▸ **ABOUT THIS TASK**: Nothing but the lines below between the line holding "ATOM 11 C C" and the line holding "ATOM 56 N N", inclusive, should appear in the answer, each set down exactly.

▸ **EXERCISE DATA**:
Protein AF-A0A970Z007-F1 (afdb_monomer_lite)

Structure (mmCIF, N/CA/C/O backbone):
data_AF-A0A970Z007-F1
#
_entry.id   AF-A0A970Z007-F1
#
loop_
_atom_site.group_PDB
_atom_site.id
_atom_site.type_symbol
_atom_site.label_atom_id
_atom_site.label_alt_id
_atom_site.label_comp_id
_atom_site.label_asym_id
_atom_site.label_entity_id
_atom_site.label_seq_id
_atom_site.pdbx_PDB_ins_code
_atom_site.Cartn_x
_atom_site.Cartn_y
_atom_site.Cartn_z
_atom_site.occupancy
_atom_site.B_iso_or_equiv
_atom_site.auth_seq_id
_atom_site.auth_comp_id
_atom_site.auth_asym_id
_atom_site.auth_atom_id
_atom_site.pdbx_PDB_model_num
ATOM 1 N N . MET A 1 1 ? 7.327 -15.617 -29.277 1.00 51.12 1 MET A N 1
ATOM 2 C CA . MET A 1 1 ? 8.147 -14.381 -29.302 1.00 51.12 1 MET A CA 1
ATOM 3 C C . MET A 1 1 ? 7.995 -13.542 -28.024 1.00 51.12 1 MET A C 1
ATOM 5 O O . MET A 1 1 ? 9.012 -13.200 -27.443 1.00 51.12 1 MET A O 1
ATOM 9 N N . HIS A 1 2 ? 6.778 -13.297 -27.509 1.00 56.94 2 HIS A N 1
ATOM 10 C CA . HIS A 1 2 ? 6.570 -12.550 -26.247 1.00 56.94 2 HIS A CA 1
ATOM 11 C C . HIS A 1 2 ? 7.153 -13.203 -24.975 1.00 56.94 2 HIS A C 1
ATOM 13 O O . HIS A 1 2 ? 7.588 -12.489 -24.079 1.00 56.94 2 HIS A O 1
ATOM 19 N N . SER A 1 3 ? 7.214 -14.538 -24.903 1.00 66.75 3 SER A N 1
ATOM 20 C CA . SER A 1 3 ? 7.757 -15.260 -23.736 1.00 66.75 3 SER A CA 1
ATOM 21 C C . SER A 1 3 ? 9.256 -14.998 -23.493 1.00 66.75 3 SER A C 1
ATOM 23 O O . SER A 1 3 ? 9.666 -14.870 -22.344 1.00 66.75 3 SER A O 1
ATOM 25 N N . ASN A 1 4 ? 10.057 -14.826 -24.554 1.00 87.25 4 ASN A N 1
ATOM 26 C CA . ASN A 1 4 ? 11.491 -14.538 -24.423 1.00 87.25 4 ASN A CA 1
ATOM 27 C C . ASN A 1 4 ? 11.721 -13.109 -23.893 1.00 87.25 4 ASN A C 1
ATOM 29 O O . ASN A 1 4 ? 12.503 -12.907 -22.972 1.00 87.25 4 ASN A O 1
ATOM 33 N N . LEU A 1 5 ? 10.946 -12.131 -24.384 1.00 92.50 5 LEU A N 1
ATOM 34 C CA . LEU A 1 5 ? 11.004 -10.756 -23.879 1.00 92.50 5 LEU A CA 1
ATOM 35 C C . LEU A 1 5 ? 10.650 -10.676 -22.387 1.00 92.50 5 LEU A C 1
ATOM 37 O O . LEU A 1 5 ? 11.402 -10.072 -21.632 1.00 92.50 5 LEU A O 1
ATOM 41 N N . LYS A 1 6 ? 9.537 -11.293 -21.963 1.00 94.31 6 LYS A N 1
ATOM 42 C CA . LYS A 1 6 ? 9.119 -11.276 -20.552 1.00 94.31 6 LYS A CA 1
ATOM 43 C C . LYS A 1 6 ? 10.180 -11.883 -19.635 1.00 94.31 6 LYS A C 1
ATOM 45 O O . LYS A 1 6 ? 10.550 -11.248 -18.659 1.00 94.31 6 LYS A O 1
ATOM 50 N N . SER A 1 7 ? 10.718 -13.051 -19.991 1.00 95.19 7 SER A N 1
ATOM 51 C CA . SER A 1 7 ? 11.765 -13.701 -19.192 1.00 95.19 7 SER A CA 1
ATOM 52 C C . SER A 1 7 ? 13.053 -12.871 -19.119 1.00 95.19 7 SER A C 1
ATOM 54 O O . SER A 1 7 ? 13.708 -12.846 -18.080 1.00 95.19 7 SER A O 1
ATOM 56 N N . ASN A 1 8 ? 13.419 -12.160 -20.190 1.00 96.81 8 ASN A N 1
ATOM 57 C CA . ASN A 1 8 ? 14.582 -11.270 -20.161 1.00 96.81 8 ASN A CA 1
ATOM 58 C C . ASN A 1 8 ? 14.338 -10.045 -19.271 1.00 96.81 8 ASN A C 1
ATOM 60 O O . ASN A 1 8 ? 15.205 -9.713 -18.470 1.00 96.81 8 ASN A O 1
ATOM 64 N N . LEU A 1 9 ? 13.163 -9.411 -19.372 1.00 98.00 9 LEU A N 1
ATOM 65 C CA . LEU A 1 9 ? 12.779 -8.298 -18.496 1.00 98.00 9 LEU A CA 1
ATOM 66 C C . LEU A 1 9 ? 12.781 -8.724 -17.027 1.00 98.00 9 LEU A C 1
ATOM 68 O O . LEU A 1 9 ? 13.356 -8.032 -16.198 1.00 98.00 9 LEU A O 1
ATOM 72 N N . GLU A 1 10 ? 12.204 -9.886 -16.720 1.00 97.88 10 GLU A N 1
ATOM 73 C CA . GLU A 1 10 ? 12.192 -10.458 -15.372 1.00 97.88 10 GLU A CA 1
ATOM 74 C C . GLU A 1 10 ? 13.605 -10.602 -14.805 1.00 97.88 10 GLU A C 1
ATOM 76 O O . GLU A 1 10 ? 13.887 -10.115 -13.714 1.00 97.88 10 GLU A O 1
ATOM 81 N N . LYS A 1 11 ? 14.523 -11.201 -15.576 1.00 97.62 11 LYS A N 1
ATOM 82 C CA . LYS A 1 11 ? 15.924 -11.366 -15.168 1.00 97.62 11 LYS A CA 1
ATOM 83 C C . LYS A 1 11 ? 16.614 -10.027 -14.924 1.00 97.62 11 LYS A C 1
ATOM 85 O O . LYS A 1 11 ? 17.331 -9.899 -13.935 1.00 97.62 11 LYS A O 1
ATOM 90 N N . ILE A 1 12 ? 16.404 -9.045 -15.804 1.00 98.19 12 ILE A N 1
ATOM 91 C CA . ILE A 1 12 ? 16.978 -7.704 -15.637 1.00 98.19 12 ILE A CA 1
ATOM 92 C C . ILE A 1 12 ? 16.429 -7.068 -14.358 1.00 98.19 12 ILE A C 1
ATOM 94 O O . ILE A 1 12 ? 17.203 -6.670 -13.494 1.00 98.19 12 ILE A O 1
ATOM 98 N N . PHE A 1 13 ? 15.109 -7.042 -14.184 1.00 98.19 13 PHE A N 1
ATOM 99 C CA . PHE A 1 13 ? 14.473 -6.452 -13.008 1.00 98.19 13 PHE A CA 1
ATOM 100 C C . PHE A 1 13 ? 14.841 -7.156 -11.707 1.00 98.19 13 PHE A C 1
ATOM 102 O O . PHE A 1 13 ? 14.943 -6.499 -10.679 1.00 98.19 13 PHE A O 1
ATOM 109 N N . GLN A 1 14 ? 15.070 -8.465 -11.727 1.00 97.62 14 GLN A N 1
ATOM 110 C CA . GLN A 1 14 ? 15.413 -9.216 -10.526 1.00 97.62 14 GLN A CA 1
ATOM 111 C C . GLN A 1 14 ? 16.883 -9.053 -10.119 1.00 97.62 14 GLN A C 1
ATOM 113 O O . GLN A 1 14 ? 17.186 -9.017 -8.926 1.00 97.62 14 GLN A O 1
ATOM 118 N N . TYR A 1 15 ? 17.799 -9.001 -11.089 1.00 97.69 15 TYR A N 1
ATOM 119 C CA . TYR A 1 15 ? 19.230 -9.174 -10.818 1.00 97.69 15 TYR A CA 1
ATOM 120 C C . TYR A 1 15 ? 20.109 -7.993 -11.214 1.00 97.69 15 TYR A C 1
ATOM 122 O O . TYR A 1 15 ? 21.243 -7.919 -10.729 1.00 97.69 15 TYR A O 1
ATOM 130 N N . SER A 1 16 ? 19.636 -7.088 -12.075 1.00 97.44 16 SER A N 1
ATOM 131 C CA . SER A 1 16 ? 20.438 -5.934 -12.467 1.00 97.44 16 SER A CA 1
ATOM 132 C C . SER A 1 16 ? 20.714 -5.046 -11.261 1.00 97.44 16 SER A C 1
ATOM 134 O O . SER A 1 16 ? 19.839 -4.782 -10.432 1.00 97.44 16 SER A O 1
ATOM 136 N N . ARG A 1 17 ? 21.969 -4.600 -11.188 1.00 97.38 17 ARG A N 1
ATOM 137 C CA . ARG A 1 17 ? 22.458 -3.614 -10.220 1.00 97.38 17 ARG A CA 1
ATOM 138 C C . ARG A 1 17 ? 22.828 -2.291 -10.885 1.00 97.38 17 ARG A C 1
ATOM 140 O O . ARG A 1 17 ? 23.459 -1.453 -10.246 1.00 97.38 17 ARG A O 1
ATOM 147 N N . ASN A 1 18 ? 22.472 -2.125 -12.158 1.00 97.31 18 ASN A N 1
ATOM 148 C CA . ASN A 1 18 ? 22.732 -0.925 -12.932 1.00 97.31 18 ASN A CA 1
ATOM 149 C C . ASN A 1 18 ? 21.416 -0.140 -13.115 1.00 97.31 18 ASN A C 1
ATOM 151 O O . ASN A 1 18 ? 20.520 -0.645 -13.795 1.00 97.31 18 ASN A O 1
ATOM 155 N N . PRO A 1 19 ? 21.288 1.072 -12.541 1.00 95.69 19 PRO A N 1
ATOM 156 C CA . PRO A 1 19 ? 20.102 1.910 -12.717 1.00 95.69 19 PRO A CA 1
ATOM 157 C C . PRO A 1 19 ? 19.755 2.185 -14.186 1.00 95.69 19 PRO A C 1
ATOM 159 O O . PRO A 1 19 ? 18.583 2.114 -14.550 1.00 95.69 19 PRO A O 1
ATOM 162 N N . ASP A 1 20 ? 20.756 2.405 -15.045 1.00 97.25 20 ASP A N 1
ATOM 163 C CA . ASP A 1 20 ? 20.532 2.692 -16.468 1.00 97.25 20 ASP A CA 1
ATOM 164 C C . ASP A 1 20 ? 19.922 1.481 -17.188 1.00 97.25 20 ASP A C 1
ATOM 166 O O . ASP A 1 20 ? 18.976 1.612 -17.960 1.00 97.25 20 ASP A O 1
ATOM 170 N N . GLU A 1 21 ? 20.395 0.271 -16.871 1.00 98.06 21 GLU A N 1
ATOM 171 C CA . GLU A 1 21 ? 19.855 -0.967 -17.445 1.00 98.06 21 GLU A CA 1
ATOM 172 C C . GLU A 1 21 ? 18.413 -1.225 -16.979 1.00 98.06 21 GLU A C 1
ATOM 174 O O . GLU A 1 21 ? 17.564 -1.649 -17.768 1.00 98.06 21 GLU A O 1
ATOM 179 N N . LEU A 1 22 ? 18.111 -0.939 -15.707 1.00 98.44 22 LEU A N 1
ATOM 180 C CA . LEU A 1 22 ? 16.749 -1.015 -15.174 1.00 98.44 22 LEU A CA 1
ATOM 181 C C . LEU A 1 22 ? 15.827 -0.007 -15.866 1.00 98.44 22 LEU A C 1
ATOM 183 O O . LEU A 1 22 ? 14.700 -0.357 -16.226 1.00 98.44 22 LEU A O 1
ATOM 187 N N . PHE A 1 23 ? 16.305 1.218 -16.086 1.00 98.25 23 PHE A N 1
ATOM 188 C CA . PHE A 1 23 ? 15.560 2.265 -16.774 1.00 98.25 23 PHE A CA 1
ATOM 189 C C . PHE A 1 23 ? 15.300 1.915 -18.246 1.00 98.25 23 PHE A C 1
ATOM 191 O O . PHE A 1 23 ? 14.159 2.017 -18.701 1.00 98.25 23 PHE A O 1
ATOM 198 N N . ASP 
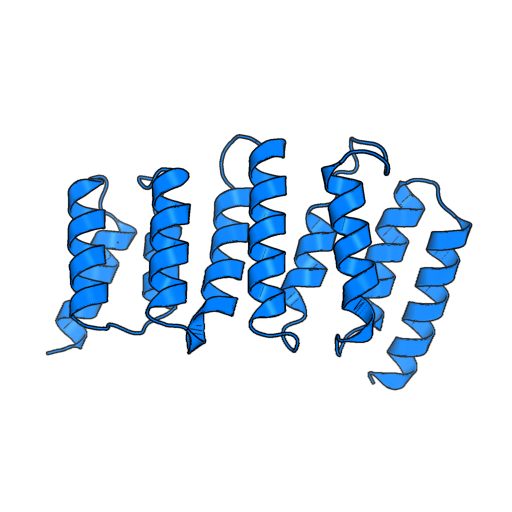A 1 24 ? 16.301 1.423 -18.975 1.00 98.25 24 ASP A N 1
ATOM 199 C CA . ASP A 1 24 ? 16.157 0.990 -20.371 1.00 98.25 24 ASP A CA 1
ATOM 200 C C . ASP A 1 24 ? 15.167 -0.178 -20.499 1.00 98.25 24 ASP A C 1
ATOM 202 O O . ASP A 1 24 ? 14.275 -0.175 -21.358 1.00 98.25 24 ASP A O 1
ATOM 206 N N . ALA A 1 25 ? 15.265 -1.169 -19.608 1.00 98.25 25 ALA A N 1
ATOM 207 C CA . ALA A 1 25 ? 14.328 -2.289 -19.561 1.00 98.25 25 ALA A CA 1
ATOM 208 C C . ALA A 1 25 ? 12.905 -1.829 -19.208 1.00 98.25 25 ALA A C 1
ATOM 210 O O . ALA A 1 25 ? 11.931 -2.312 -19.795 1.00 98.25 25 ALA A O 1
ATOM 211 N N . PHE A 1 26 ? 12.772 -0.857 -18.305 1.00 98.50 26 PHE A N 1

▸ **YOUR SOLUTION**:
ATOM 11 C C . HIS A 1 2 ? 7.153 -13.203 -24.975 1.00 56.94 2 HIS A C 1
ATOM 13 O O . HIS A 1 2 ? 7.588 -12.489 -24.079 1.00 56.94 2 HIS A O 1
ATOM 19 N N . SER A 1 3 ? 7.214 -14.538 -24.903 1.00 66.75 3 SER A N 1
ATOM 20 C CA . SER A 1 3 ? 7.757 -15.260 -23.736 1.00 66.75 3 SER A CA 1
ATOM 21 C C . SER A 1 3 ? 9.256 -14.998 -23.493 1.00 66.75 3 SER A C 1
ATOM 23 O O . SER A 1 3 ? 9.666 -14.870 -22.344 1.00 66.75 3 SER A O 1
ATOM 25 N N . ASN A 1 4 ? 10.057 -14.826 -24.554 1.00 87.25 4 ASN A N 1
ATOM 26 C CA . ASN A 1 4 ? 11.491 -14.538 -24.423 1.00 87.25 4 ASN A CA 1
ATOM 27 C C . ASN A 1 4 ? 11.721 -13.109 -23.893 1.00 87.25 4 ASN A C 1
ATOM 29 O O . ASN A 1 4 ? 12.503 -12.907 -22.972 1.00 87.25 4 ASN A O 1
ATOM 33 N N . LEU A 1 5 ? 10.946 -12.131 -24.384 1.00 92.50 5 LEU A N 1
ATOM 34 C CA . LEU A 1 5 ? 11.004 -10.756 -23.879 1.00 92.50 5 LEU A CA 1
ATOM 35 C C . LEU A 1 5 ? 10.650 -10.676 -22.387 1.00 92.50 5 LEU A C 1
ATOM 37 O O . LEU A 1 5 ? 11.402 -10.072 -21.632 1.00 92.50 5 LEU A O 1
ATOM 41 N N . LYS A 1 6 ? 9.537 -11.293 -21.963 1.00 94.31 6 LYS A N 1
ATOM 42 C CA . LYS A 1 6 ? 9.119 -11.276 -20.552 1.00 94.31 6 LYS A CA 1
ATOM 43 C C . LYS A 1 6 ? 10.180 -11.883 -19.635 1.00 94.31 6 LYS A C 1
ATOM 45 O O . LYS A 1 6 ? 10.550 -11.248 -18.659 1.00 94.31 6 LYS A O 1
ATOM 50 N N . SER A 1 7 ? 10.718 -13.051 -19.991 1.00 95.19 7 SER A N 1
ATOM 51 C CA . SER A 1 7 ? 11.765 -13.701 -19.192 1.00 95.19 7 SER A CA 1
ATOM 52 C C . SER A 1 7 ? 13.053 -12.871 -19.119 1.00 95.19 7 SER A C 1
ATOM 54 O O . SER A 1 7 ? 13.708 -12.846 -18.080 1.00 95.19 7 SER A O 1
ATOM 56 N N . ASN A 1 8 ? 13.419 -12.160 -20.190 1.00 96.81 8 ASN A N 1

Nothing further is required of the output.